Our experimental design necessitated the collection of frass from insects subsequently reared to adults, causing us to have some paired data points. To explore and control for this non-independence we ran four analyses. We first ran a standard CCA (i) in which the response variable was the same ‘community’ matrix dataset used in the pPCA, and the explanatory variables were tissue type and host Ficus species. Because A. eusemioides is found on both F. hispidioides and F. pachyrrhachis while A. heliconia is restricted to F. septica, the variable ‘insect species’ is collinear with ‘host species’. Host species provides greater resolution and information content and is preferred for data exploration. An additional CCA (ii) included an extra explanatory variable, a vector called ‘individual’, was used to group any paired observations (e.g., frass and the insect from which it was collected). Next, we performed pCCA (iii) using the same set of variables from ii), with the effect of the individual removed by conditioning the ‘community’ matrix on a vector coding for the individual sampled. Finally, to further control for the possible influence of the individual on compound selection, we ran a standard CCA (iv; with the same formulation as above) on a reduced data set in which alternating adult or frass data points were removed when both were recorded from the same individual. For all CCAs model simplification proceeded through stepwise permutation tests (999 permutations) in both directions, and adjusted R2 was used as the stopping criterion. The significance of explanatory variables were summarised as an ANOVA table.

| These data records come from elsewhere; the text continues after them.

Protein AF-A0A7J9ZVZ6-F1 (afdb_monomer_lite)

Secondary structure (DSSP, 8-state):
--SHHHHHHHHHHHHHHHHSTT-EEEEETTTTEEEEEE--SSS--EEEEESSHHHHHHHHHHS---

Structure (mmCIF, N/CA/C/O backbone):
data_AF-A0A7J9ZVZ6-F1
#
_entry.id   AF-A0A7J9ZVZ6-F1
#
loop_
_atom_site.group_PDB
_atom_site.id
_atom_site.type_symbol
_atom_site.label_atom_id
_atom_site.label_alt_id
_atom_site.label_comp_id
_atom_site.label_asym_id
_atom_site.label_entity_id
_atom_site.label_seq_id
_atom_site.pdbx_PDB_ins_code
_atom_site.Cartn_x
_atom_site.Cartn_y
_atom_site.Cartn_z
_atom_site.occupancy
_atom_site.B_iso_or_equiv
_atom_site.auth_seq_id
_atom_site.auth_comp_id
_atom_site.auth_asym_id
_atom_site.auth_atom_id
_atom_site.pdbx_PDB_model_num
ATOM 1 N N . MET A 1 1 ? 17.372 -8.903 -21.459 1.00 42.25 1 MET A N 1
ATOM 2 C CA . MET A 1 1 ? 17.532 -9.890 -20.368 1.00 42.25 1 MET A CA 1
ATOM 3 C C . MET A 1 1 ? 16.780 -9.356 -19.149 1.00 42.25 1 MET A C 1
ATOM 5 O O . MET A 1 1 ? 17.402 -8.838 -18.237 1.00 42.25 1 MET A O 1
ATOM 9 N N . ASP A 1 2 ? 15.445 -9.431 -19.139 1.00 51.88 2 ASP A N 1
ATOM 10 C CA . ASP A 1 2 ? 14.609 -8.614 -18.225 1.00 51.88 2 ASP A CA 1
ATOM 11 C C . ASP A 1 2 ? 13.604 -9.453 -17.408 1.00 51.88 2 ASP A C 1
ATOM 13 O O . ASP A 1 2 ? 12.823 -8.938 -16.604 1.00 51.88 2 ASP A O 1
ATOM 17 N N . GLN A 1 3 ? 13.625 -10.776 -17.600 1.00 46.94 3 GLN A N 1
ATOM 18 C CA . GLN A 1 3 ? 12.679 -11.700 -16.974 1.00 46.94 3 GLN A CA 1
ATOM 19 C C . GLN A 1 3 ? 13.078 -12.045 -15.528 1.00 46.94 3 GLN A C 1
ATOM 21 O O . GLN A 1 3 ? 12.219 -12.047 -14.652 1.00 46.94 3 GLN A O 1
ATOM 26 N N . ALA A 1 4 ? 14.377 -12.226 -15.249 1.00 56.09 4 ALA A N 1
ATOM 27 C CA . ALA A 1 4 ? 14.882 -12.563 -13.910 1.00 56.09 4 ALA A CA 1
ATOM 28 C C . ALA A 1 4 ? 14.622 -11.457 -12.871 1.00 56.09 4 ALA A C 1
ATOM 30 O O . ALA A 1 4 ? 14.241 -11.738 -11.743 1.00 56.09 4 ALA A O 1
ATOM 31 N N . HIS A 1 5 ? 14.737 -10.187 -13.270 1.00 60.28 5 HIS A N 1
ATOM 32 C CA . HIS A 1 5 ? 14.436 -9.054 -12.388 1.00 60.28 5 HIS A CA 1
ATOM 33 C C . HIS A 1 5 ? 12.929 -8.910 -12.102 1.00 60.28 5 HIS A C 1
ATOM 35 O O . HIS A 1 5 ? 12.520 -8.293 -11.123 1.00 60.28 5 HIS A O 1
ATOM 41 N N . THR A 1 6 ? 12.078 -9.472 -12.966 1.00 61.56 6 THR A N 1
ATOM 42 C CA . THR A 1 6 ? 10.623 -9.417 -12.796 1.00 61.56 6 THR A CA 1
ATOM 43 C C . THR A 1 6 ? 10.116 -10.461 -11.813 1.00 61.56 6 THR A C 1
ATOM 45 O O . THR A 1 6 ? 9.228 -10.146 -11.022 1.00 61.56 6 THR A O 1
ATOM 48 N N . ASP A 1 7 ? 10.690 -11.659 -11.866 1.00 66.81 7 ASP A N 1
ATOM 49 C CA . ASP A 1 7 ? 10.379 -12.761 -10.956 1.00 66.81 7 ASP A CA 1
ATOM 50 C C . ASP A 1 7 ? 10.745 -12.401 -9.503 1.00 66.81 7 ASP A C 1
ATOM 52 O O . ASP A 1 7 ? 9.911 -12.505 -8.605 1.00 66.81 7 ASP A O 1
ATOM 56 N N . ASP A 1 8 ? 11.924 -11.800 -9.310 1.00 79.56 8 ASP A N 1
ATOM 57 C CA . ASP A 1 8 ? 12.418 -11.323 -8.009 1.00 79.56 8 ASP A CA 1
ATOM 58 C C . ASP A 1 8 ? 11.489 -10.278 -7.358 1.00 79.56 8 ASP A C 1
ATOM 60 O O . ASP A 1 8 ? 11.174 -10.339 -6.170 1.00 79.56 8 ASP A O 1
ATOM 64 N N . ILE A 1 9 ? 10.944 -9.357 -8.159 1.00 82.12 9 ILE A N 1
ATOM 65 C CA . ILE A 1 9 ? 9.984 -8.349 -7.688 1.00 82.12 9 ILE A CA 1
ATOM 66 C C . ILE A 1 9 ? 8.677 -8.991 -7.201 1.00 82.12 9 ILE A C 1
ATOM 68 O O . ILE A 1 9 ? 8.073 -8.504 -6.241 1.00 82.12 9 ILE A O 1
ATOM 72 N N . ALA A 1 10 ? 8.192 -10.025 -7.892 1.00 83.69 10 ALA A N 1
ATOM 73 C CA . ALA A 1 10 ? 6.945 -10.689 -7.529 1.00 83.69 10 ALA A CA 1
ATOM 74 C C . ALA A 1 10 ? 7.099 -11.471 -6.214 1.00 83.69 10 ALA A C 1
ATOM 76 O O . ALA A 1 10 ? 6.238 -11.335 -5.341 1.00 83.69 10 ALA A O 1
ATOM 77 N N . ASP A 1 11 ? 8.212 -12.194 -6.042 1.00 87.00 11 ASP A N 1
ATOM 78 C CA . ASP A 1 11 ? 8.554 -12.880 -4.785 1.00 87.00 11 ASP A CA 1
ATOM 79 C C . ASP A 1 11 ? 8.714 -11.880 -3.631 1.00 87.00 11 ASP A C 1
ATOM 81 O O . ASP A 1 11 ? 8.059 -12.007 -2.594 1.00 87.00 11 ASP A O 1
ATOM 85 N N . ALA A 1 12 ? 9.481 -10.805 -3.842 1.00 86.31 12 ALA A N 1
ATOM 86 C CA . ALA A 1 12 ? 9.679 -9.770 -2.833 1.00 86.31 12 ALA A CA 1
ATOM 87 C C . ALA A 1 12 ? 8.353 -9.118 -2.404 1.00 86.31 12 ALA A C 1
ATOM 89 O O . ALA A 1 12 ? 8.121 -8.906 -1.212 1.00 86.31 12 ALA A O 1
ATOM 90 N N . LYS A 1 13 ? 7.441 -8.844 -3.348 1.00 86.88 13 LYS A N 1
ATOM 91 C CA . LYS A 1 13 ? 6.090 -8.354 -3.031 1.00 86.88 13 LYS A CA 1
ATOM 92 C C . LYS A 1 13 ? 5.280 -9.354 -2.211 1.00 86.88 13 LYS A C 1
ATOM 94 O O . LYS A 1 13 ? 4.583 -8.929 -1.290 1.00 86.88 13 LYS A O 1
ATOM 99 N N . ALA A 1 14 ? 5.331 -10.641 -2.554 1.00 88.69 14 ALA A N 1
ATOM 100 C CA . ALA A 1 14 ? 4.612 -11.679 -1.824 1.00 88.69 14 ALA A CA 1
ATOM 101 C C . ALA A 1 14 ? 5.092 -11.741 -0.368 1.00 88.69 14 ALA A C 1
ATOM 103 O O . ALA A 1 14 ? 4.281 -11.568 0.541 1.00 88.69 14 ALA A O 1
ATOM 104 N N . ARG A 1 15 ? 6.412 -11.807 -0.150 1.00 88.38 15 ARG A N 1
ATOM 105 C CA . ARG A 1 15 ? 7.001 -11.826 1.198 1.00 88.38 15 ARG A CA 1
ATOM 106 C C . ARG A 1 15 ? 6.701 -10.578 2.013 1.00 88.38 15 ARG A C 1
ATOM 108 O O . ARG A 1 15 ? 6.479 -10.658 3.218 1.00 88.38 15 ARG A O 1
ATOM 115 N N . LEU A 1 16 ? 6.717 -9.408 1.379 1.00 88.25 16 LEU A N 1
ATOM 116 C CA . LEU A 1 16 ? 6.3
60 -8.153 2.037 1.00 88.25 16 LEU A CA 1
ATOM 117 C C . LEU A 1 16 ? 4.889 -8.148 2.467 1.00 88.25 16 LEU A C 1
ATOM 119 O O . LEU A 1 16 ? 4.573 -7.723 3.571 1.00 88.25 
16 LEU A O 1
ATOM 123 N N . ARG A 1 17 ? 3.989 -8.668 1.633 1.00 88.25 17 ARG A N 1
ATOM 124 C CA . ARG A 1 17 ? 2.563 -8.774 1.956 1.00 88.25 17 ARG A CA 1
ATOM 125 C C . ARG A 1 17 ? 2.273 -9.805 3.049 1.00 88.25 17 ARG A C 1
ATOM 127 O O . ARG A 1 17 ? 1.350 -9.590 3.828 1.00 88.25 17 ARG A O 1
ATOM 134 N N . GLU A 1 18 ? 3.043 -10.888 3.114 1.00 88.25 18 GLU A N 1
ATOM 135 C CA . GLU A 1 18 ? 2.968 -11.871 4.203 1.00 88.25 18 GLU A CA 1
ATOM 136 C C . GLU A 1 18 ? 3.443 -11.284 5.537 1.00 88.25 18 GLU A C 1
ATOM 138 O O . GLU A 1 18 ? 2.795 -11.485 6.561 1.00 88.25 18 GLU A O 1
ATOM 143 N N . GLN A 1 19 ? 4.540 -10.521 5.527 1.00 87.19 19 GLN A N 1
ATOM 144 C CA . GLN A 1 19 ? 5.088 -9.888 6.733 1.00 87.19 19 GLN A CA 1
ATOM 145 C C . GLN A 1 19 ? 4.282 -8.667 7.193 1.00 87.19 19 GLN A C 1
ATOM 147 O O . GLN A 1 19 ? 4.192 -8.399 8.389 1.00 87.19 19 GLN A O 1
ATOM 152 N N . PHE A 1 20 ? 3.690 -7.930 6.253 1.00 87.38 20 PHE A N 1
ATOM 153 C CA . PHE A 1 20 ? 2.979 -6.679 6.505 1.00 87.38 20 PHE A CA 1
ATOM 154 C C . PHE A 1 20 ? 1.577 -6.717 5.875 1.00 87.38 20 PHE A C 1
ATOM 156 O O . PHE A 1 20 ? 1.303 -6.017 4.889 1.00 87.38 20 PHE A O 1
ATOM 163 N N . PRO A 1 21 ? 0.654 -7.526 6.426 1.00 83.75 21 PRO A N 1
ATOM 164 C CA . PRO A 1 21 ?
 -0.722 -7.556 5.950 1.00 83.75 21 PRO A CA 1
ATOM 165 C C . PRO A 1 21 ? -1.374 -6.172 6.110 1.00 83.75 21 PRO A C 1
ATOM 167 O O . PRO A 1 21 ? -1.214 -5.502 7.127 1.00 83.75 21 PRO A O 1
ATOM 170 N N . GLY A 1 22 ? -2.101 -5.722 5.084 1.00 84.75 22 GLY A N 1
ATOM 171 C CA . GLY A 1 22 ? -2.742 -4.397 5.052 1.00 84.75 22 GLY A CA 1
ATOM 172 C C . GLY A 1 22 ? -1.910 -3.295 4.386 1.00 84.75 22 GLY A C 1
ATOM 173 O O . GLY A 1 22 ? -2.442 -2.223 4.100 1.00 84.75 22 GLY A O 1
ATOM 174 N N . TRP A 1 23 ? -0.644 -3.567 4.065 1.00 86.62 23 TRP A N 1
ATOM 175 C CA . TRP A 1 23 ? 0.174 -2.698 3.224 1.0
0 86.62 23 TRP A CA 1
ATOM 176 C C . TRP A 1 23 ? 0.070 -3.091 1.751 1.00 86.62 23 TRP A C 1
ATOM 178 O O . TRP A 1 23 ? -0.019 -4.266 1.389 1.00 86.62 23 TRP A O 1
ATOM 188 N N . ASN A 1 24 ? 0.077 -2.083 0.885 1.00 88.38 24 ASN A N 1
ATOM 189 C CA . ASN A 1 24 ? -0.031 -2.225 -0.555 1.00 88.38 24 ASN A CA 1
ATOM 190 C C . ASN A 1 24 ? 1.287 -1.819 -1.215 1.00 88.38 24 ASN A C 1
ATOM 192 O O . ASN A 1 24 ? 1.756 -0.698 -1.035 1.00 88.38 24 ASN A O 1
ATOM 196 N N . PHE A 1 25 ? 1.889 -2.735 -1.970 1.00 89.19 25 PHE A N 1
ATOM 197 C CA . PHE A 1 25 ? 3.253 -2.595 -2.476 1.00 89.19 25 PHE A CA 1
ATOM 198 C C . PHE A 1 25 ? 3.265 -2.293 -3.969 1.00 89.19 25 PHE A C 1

All multivariate analyses were conducted in the R package ‘vegan’ (Oksanen et al. 2020) which implements the CCA following Legendre and Legendre (2012).

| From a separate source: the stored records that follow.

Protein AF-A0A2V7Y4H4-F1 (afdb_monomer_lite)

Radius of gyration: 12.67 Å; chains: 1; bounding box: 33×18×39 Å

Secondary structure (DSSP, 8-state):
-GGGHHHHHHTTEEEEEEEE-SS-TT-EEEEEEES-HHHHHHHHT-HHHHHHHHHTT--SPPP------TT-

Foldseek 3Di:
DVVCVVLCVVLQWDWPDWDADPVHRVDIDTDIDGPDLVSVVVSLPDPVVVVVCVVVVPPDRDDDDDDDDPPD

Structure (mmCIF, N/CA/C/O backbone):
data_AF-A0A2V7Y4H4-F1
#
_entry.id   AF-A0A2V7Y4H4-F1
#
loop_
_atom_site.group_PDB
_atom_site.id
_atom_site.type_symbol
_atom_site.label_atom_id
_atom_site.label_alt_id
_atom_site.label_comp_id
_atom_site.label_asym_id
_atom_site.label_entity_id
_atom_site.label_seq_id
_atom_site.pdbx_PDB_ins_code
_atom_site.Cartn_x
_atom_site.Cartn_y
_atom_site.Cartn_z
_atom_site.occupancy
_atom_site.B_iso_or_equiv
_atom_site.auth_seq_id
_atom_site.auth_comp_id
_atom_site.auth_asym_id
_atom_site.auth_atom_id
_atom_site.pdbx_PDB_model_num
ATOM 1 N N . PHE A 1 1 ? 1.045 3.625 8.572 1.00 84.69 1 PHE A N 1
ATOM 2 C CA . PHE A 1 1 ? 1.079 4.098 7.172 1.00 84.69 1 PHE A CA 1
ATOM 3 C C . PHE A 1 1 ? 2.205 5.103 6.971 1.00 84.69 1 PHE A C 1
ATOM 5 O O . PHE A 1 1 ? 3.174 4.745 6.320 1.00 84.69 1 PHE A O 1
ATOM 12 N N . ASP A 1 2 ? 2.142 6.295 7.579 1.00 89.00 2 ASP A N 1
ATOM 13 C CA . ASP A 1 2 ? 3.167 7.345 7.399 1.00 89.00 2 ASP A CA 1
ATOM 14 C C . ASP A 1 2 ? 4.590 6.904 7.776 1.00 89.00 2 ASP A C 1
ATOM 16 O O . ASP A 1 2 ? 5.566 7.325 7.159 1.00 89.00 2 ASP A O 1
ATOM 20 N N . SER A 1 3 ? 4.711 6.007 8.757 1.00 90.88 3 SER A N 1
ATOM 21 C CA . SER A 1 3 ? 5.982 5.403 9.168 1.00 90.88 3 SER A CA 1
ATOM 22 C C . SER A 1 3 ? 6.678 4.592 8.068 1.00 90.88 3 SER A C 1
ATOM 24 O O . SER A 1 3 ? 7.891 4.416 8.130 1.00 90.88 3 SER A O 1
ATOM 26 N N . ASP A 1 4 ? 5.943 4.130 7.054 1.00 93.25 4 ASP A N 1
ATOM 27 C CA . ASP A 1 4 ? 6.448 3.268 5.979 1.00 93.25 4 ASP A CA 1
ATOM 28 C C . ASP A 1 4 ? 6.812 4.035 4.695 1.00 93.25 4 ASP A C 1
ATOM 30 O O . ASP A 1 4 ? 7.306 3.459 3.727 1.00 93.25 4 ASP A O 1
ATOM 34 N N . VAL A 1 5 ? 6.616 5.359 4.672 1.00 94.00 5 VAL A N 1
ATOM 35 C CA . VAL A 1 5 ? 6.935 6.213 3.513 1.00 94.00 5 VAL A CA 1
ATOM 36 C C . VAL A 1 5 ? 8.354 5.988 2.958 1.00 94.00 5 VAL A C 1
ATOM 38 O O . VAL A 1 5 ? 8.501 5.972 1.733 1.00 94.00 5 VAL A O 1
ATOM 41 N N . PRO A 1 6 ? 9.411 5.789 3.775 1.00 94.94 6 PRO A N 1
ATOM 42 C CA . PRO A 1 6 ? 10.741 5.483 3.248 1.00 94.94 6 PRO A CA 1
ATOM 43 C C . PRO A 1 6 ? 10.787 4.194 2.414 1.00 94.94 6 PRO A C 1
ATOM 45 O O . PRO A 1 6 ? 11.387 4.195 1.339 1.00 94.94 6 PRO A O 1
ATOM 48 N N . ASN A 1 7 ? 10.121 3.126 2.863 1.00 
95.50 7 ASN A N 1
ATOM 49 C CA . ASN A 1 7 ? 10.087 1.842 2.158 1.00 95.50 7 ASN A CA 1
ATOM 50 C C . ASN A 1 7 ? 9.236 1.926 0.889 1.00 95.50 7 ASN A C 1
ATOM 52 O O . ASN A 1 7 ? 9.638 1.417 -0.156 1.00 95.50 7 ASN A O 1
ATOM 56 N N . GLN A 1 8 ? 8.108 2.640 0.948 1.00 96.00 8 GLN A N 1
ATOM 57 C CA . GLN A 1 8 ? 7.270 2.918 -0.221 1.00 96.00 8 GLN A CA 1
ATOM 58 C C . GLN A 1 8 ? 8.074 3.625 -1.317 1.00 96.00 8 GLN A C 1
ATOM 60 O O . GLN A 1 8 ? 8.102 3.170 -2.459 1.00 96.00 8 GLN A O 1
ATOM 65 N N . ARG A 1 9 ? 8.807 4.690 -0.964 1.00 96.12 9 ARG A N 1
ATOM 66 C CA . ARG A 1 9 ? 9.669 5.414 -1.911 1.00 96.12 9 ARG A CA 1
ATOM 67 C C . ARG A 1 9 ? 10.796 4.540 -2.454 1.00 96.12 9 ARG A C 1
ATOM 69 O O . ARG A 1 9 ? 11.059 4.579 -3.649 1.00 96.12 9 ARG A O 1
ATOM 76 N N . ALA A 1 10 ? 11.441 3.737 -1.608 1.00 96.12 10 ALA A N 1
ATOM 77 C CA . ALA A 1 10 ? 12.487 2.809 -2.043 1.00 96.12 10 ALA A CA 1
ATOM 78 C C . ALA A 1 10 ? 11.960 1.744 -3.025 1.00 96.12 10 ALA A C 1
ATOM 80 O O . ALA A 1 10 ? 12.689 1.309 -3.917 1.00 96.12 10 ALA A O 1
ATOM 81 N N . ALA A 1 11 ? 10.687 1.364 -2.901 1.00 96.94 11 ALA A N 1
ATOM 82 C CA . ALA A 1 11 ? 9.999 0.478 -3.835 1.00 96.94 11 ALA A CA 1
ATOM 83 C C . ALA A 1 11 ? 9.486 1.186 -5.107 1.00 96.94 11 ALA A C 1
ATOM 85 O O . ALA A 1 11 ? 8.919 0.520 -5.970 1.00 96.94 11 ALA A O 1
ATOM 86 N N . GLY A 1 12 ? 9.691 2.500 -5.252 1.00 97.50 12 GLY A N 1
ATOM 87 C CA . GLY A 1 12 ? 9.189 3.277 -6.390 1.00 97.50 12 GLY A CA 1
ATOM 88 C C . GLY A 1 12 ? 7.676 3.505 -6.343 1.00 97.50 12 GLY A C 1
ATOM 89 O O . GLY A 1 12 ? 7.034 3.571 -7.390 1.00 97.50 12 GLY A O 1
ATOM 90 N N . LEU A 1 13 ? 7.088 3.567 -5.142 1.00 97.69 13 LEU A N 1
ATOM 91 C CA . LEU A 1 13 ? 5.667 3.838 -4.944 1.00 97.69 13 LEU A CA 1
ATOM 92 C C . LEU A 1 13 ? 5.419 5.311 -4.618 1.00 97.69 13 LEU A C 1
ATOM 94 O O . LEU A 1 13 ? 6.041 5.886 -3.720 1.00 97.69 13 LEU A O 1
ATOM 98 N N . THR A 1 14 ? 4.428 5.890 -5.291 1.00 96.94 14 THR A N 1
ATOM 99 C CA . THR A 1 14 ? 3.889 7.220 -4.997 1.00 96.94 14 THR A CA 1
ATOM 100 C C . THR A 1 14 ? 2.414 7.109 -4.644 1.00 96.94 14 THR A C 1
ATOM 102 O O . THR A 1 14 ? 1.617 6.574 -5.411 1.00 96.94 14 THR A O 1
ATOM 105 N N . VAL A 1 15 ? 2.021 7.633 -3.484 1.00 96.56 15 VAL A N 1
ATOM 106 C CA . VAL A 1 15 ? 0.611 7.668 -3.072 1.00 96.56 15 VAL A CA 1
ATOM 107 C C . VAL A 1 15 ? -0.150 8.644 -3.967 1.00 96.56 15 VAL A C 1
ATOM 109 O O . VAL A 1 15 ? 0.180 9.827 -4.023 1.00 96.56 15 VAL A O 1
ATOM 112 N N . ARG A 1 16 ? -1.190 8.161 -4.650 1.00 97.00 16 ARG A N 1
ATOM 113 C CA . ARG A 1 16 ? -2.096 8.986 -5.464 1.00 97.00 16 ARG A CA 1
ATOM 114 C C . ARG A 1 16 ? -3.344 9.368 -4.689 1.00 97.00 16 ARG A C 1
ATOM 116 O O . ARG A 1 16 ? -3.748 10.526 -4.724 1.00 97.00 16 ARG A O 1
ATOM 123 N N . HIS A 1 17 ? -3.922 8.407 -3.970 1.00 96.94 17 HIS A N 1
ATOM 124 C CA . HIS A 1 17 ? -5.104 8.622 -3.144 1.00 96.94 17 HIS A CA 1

Additionally, sampling multiple body parts from the same adult allowed us to compare uptake of chemicals in the same individual. To control for the effect of individual, we visualised the adult body part dataset by using pCCA and adding a vector that grouped all samples taken from the same individual (as used in pPCA). Model simplification and significance followed that above as used for tissue type.
Differences in compound occurrence across tree species and sample groupings were initially tested using linear mixed models implemented in ‘lme4’ (Bates et al. 2015). These models were tested for dispersion, outliers, distribution of residuals and zero-inflation using the R package ‘DHARMa’ (Hartig 2020). Because our dataset comprised many zeros, we included a single zero-inflation parameter applying to all observations using the R package ‘glmmTMB’ (Brooks et al. 2017). A Gaussian distribution of errors was appropriate for all models. The response variable, alkaloid concentration (peak area/g DW), was log transformed, and the explanatory variables used for the models depended on which dataset was being used. For the tissue type dataset, we used host tree species and sample type (with adults split into each species) as explanatory variables. For the body part dataset, we used sample type (with adults split into each species) as the explanatory variable. We only split adult moths by species, assigning caterpillars and frass to species would create too many multiple comparisons for meaningful interpretation. We performed Tukey’s HSD tests for linear combinations of each explanatory variable using the R package ‘multcomp’ (Hothorn et al. 2008). As our central question necessitated the use of the same individual across or within developmental stages, we included ‘individual’ as a random effect to all our mixed models.